Archives Diplomatique

Boutros Boutros-Ghali, the first Arab and African secretary-general of the United Nations from 1992 to 1996, has donated his library of books and papers to the American University in Cairo, offering a rare glimpse into the elder statesman’s life.

Boutros Boutros-Ghali has led a diplomatic career of rare distinction. He served many years as the Egyptian minister of state for foreign affairs, before becoming the first Arab and first African secretary-general of the United Nations from 1992 to 1996. Now 93, the elder statesman has donated his library of books and papers to the American University in Cairo.

The collection includes fifteen thousand volumes, as well as personal papers, photographs, and miscellaneous objects. Roughly three-quarters of the collection consists of texts on international relations, politics, and human rights, while the rest spans a range of topics with a heavy concentration of works on Coptic art and architecture. The collection includes many first editions and out-of-print works, volumes that the university would normally not be able to acquire.

It took a six-person team led by Mohamed Abu Bakr, chief conservationist at the AUC Library, five days to pack the collection into 241 boxes and transport it from Boutros-Ghali’s home along the Nile River in Giza to the AUC campus in New Cairo. “It’s about his whole life,” said Eman Morgan, manager of new collections at the library. “There’s enough to write his own story here.”

Boutros-Ghali distinguished himself with repeated calls for tolerance and peace in a world struggling with multiculturalism. He was privy to some of recent history’s great turning points. He was a senior foreign ministry official in the years following President Anwar Sadat’s opening to the West and Egypt’s peace treaty with Israel. His term at the United Nations followed the end of the Cold War with the fall of the Berlin Wall and breakup of the Soviet Union. As the sixteenth UN secretary-general, he dealt with the breakup of Yugoslavia as well as the Rwandan crisis—and faced complaints that the UN did not do enough to stop the genocide there. He presided over the organization’s fiftieth-anniversary commemoration.

On display in the library’s exhibition room are stamps that some member states issued to mark the occasion. Among them, Ghana’s features Boutros-Ghali’s portrait. His UN tenure was not without controversy, however. His bid for a second term as secretary-general was blocked by the United States; in his 1999 book, Unvanquished: A U.S.–U.N. Saga, Boutros-Ghali said the Bill Clinton administration opposed his independence and recounted how his leadership of the UN became an issue in Clinton’s own reelection campaign in 1996.
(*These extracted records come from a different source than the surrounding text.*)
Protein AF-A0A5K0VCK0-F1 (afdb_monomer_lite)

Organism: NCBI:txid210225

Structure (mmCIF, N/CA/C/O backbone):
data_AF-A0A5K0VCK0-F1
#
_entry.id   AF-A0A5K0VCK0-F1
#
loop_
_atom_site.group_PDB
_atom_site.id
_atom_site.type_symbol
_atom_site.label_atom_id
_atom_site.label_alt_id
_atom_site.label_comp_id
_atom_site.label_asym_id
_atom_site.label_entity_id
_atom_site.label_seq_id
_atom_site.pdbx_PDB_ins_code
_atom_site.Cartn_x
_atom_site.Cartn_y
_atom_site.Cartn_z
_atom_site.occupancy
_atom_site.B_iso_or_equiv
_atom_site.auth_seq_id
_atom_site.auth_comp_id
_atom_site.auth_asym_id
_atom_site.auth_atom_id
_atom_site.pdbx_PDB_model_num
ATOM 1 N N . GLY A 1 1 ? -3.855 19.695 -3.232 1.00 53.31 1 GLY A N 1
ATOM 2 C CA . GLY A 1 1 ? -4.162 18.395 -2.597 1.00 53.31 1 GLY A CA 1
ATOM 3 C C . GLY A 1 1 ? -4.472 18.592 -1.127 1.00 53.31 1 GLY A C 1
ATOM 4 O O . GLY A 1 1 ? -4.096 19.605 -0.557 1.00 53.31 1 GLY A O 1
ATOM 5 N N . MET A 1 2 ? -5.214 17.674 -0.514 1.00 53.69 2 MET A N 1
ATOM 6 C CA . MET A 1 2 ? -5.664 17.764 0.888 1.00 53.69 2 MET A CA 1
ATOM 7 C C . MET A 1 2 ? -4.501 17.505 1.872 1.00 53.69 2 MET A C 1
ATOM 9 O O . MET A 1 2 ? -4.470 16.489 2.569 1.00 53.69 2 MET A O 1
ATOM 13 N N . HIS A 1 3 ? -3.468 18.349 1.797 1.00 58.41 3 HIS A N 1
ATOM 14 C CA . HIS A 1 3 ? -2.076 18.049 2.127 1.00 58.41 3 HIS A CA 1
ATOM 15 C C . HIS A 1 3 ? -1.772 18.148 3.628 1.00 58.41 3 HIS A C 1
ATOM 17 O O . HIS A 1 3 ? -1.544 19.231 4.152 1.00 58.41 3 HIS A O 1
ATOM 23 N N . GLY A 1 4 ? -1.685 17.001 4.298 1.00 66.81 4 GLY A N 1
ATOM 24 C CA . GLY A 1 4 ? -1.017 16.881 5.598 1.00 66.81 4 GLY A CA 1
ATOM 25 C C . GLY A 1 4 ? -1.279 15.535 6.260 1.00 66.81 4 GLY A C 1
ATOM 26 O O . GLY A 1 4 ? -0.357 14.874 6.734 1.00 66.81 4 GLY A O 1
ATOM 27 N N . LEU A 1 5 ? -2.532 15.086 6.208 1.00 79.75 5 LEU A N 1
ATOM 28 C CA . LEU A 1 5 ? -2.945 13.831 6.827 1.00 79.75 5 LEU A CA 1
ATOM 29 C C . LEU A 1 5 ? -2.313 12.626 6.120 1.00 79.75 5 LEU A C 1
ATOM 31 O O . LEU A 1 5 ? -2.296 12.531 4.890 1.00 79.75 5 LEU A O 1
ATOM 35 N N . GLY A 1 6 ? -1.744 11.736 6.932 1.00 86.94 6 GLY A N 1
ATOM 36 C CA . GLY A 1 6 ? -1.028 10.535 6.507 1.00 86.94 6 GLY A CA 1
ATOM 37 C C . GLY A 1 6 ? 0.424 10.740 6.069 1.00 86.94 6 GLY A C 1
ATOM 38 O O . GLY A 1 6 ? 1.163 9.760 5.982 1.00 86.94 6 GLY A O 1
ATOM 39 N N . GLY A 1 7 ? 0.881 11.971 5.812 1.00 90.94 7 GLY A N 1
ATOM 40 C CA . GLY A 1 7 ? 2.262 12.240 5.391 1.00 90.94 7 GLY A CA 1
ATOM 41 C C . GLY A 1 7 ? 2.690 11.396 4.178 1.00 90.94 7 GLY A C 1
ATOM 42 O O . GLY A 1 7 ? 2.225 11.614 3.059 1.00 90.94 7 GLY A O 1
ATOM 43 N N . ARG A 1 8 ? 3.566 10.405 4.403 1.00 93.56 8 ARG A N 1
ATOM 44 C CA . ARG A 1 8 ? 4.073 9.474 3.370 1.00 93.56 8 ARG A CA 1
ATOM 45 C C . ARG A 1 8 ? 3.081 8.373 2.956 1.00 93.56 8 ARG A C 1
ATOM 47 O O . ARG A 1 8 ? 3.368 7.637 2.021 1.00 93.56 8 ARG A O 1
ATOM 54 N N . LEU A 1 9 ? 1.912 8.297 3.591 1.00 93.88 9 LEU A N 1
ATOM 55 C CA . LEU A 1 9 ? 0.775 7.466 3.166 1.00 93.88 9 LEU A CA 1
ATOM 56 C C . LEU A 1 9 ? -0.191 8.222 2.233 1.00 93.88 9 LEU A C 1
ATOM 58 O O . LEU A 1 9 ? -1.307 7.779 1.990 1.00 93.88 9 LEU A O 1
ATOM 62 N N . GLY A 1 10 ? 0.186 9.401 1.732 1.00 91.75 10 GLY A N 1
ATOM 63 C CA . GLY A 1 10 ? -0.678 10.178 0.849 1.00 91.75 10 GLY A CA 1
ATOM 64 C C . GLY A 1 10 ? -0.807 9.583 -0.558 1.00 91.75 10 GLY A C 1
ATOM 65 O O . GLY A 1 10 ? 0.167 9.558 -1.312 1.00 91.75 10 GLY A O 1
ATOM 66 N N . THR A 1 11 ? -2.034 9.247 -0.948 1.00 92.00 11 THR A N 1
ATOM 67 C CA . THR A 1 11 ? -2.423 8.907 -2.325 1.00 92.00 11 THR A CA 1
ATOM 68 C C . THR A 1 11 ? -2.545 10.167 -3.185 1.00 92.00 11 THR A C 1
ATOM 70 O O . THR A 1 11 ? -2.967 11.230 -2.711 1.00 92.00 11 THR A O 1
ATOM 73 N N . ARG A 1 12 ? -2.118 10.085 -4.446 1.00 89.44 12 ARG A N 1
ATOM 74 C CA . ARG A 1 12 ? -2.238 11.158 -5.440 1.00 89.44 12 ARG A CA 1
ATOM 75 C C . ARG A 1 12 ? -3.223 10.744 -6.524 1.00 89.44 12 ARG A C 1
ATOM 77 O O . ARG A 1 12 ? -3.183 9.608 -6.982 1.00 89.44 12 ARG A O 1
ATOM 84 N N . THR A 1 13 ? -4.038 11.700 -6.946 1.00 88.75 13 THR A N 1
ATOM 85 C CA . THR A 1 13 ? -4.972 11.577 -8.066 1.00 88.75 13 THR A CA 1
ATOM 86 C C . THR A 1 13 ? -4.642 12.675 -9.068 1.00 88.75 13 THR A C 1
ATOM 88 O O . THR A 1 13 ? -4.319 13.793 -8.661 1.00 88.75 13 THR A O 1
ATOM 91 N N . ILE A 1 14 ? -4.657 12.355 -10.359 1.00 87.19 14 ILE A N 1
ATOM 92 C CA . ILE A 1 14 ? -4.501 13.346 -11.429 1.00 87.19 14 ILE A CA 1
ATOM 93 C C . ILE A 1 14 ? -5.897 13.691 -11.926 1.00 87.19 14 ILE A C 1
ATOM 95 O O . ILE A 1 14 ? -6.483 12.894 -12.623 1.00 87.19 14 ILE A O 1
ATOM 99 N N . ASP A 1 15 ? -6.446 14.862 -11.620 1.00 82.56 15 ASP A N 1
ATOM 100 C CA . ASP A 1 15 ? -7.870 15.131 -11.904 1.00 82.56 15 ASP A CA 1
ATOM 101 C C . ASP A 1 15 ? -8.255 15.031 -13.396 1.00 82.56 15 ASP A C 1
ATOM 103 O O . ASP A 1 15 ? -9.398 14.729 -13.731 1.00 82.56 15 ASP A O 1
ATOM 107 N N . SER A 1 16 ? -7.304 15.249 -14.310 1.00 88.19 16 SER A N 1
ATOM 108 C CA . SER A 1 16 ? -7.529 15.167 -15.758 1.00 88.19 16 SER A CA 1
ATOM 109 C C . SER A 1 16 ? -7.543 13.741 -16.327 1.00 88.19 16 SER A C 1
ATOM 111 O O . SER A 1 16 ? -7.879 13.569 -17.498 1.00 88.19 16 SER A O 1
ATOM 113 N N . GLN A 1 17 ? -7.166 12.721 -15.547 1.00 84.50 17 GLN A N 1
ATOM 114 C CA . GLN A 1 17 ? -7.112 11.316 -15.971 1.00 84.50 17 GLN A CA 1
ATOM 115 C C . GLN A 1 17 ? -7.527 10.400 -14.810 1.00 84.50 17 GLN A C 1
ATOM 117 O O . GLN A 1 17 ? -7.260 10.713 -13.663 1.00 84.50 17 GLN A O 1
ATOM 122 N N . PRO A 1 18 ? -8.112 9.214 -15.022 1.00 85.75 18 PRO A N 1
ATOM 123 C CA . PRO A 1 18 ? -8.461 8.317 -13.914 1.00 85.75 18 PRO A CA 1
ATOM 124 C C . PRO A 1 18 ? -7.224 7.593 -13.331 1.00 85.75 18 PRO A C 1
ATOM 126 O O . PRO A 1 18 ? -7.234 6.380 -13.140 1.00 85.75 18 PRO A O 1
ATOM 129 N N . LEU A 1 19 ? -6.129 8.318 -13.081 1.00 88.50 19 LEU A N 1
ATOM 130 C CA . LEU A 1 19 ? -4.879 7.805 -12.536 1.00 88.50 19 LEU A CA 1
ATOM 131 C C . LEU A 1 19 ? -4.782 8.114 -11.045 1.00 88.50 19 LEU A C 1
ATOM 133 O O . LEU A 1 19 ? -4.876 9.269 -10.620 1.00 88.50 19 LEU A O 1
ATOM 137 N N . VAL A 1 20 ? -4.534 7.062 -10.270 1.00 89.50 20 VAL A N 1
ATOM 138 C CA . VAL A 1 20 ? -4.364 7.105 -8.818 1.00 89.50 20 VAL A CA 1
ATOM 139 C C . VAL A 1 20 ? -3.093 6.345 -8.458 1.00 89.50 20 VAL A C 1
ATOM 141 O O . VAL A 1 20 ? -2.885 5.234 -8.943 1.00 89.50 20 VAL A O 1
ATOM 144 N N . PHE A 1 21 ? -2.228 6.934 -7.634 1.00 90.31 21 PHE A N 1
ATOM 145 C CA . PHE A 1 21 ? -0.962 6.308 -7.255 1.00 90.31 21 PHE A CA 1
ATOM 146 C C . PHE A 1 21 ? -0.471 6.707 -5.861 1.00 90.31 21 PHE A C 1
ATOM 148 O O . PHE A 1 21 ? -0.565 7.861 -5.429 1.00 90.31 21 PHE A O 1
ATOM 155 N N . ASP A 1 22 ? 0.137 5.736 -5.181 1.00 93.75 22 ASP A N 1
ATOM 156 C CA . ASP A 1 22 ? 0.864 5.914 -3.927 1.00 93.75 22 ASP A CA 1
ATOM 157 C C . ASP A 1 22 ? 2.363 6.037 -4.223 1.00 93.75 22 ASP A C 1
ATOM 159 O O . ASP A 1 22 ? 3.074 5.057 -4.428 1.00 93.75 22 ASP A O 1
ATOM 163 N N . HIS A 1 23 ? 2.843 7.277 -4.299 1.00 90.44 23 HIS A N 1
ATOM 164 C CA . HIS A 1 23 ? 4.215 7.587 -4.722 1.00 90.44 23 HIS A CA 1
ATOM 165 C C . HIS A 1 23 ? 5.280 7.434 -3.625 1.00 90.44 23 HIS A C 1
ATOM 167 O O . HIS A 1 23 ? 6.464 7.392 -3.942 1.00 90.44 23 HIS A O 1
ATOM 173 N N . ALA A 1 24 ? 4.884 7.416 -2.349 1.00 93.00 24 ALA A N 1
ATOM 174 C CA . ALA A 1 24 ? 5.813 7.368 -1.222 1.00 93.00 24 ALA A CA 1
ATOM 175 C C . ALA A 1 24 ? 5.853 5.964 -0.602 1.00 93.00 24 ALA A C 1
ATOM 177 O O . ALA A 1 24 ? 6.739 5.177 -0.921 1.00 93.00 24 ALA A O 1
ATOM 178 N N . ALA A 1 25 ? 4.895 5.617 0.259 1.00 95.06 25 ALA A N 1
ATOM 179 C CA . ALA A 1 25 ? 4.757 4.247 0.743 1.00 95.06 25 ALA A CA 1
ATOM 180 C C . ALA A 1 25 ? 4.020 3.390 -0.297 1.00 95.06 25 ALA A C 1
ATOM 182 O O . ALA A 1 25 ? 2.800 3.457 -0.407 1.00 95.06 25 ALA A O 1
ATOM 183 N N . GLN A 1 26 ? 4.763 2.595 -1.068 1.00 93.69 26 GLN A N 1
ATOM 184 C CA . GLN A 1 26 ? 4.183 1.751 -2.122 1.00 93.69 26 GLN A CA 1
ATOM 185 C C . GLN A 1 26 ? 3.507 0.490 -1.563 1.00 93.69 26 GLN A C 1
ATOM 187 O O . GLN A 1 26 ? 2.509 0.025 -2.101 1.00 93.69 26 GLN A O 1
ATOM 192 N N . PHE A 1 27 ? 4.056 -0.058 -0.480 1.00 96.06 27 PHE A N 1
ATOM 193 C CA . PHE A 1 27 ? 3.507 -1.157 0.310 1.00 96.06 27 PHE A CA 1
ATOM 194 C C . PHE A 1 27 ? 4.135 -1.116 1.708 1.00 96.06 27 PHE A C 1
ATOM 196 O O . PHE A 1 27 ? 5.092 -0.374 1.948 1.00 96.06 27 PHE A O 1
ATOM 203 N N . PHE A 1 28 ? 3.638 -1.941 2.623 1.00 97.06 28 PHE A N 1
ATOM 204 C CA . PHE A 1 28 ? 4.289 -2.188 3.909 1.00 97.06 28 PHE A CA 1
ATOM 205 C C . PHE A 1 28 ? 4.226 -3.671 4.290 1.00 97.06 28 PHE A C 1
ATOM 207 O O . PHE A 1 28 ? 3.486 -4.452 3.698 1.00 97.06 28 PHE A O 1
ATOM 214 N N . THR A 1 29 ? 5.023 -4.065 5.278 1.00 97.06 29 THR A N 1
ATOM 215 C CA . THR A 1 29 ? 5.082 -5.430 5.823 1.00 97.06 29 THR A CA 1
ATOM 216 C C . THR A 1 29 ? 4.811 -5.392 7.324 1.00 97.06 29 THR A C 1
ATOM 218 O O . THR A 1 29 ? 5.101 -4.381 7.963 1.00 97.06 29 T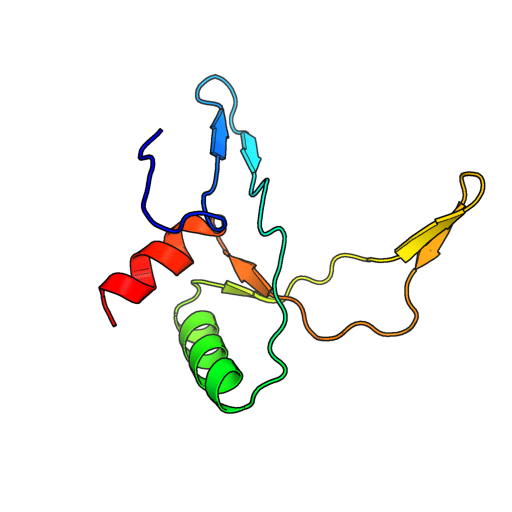HR A O 1
ATOM 221 N N . ALA A 1 30 ? 4.327 -6.489 7.907 1.00 97.38 30 ALA A N 1
ATOM 222 C CA . ALA A 1 30 ? 4.044 -6.576 9.342 1.00 97.38 30 ALA A CA 1
ATOM 223 C C . ALA A 1 30 ? 4.826 -7.719 10.008 1.00 97.38 30 ALA A C 1
ATOM 225 O O . ALA A 1 30 ? 4.416 -8.883 9.967 1.00 97.38 30 ALA A O 1
ATOM 226 N N . SER A 1 31 ? 5.971 -7.391 10.609 1.00 96.56 31 SER A N 1
ATOM 227 C CA . SER A 1 31 ? 6.822 -8.343 11.340 1.00 96.56 31 SER A CA 1
ATOM 228 C C . SER A 1 31 ? 6.578 -8.343 12.852 1.00 96.56 31 SER A C 1
ATOM 230 O O . SER A 1 31 ? 6.694 -9.398 13.469 1.00 96.56 31 SER A O 1
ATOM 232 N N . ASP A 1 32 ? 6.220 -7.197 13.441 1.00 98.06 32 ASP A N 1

Marginalia, inscriptions, and book slip-ins hidden throughout the collection give a fascinating glimpse into an influential statesman’s life. One unremarkable form card announced the gift of a book, Israel: A Developing Society, to Boutros-Ghali on the occasion of a visit to Tel Aviv University on December 19, 1980. His visit, however, would have been anything but ordinary—it came only a year after Egypt and Israel ended decades of enmity. A short note from Bernard Lewis, a leading historian of the Middle East and professor at Princeton University, inscribing his book Islam in History, refers to a passage defending Boutros-Ghali’s “vision and courage” in negotiating peace with the Jewish state and guiding Egypt’s alignment with the West.
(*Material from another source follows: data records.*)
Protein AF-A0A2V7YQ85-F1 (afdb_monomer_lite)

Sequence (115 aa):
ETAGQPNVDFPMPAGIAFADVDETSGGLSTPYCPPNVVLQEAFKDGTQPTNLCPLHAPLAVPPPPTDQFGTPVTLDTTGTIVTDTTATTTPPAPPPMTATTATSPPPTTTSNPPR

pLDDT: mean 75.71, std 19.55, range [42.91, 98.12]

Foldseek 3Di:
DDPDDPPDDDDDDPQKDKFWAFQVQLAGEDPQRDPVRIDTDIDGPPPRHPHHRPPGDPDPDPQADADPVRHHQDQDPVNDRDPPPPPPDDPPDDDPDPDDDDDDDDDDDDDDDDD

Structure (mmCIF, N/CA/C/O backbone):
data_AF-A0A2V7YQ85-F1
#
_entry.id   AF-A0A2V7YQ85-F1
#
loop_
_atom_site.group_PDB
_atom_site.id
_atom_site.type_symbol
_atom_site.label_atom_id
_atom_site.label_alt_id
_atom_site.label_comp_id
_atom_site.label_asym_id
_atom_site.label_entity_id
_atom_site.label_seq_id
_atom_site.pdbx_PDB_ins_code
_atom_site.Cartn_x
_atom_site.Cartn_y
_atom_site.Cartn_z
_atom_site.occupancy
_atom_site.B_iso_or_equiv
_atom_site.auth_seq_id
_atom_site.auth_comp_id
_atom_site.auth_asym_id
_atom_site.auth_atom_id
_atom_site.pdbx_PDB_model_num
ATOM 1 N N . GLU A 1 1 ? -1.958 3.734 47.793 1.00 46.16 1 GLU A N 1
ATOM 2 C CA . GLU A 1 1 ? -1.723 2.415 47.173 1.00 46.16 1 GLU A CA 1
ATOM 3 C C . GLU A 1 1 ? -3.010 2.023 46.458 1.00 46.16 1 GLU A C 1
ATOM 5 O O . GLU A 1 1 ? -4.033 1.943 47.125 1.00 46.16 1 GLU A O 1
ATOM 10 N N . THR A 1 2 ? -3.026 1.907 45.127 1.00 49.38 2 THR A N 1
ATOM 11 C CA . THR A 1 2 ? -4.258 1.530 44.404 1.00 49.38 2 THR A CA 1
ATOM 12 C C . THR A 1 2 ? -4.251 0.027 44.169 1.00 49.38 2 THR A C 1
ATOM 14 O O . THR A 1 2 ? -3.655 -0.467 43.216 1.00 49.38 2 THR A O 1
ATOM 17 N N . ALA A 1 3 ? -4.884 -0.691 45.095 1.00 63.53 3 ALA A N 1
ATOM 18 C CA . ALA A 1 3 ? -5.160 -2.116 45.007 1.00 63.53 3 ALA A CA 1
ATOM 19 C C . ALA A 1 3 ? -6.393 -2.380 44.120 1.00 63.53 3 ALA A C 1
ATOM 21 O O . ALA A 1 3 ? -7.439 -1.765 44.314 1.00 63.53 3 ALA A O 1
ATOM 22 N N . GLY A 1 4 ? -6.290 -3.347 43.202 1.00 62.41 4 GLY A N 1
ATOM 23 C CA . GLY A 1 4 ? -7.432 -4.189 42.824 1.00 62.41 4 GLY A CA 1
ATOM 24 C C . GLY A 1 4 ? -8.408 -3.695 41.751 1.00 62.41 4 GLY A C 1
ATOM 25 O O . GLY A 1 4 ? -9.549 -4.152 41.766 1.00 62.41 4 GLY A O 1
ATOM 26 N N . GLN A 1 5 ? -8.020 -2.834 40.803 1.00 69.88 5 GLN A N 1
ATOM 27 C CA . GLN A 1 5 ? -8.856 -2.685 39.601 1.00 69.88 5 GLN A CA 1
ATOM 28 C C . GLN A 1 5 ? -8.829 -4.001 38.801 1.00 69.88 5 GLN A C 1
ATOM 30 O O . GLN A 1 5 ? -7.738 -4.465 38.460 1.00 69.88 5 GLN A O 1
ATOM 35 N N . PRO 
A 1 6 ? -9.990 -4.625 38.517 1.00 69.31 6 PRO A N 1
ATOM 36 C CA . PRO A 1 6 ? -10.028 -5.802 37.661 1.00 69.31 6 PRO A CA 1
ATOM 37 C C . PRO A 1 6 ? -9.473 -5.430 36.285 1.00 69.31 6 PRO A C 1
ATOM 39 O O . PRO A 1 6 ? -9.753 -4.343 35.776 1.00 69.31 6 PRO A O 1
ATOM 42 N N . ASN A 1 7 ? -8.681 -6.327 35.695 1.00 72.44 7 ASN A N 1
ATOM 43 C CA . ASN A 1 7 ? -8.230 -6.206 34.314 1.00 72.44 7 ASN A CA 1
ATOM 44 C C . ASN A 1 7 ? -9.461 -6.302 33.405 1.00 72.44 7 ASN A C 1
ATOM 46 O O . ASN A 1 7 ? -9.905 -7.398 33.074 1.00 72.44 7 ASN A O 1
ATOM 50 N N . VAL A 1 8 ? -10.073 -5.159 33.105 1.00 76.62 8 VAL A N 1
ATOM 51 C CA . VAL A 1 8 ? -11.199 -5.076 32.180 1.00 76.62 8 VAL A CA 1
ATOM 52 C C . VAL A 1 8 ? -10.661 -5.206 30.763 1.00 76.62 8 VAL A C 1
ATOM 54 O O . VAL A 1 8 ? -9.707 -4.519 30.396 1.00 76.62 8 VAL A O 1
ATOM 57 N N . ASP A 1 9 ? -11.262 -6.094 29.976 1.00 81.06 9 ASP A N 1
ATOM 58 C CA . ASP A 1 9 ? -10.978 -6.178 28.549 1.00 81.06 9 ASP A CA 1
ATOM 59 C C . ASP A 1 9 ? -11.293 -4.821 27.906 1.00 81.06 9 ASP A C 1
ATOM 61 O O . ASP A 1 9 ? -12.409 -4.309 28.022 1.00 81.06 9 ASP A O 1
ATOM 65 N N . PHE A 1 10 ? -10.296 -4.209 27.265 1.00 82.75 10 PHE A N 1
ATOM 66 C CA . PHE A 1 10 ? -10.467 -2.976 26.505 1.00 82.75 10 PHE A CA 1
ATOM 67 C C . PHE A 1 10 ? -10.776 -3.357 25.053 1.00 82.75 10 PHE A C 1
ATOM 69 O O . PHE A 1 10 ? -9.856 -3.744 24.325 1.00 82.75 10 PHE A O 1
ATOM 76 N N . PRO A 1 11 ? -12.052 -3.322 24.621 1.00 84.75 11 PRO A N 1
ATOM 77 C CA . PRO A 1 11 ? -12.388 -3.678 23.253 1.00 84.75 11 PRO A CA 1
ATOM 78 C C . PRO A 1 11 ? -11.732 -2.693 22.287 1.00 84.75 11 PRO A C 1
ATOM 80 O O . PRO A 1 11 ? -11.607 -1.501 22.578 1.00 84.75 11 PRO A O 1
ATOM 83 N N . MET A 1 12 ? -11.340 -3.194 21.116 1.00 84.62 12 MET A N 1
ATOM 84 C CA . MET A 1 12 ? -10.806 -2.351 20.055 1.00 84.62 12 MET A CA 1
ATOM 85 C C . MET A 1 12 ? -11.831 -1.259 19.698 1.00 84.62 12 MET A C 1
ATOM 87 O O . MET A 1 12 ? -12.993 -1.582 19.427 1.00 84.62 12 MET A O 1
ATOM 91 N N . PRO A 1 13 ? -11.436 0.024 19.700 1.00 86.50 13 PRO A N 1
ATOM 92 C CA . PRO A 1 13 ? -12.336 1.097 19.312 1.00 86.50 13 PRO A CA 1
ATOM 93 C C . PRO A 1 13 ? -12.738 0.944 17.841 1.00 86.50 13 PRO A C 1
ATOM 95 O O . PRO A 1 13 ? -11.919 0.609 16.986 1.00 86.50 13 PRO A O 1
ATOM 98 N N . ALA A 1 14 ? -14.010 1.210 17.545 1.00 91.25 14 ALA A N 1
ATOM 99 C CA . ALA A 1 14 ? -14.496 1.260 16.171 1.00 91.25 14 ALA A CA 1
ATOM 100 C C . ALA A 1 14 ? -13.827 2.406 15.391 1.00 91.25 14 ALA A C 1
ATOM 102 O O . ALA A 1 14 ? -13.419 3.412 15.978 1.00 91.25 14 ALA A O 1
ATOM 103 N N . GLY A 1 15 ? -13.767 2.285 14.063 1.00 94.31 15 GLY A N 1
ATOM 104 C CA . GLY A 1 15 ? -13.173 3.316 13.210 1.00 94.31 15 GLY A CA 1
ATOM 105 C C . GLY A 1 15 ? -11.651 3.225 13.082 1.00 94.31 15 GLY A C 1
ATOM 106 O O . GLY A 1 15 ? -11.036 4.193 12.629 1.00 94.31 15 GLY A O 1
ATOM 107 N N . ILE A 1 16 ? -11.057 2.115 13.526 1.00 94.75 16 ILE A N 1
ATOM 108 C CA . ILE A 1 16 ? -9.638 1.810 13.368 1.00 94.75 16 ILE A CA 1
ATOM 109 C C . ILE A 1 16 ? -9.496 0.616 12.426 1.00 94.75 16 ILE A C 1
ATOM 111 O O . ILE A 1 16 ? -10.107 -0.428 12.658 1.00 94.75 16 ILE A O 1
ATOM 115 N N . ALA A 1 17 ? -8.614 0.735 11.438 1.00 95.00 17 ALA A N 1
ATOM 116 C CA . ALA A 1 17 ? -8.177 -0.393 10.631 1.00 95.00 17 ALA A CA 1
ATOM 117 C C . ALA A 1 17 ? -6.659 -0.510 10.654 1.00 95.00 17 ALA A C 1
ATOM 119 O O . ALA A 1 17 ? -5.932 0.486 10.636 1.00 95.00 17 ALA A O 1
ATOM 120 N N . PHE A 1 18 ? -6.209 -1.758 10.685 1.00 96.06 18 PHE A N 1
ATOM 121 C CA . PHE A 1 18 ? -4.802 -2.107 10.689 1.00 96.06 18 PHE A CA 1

Another inscription came from Cuba’s revolutionary leader, Fidel Castro. In spidery handwriting in Castro’s book, The World Economic and Social Crisis, he politely refers to their disagreement over the Cuban leader’s views on the subject. “For my respected adversary,” wrote Castro. The collection includes inscriptions from famous allies in Egyptian diplomacy, too. There is a heavily illustrated volume, The Arts of Persia, by R.W. Ferrier, signed by the Iranian Empress Farah Pahlavi on her visit to Cairo in July 1990. When Boutros-Ghali was minister of state, Sadat honored the deposed Shah Mohammad Reza Pahlavi, who died of cancer in a Cairo hospital, with a state funeral.

Boutros-Ghali hails from a patrician family steeped in Egypt’s Francophile past; his grandfather was Egypt’s first Coptic prime minister. While the collection includes many English and Arabic editions, the majority of the works are in French. Inside many of Boutros-Ghali’s childhood books the owner is identified as Pierre, the French form of the prénom Boutros. Among them is a rare 1855 edition of The Three Musketeers by Alexandre Dumas.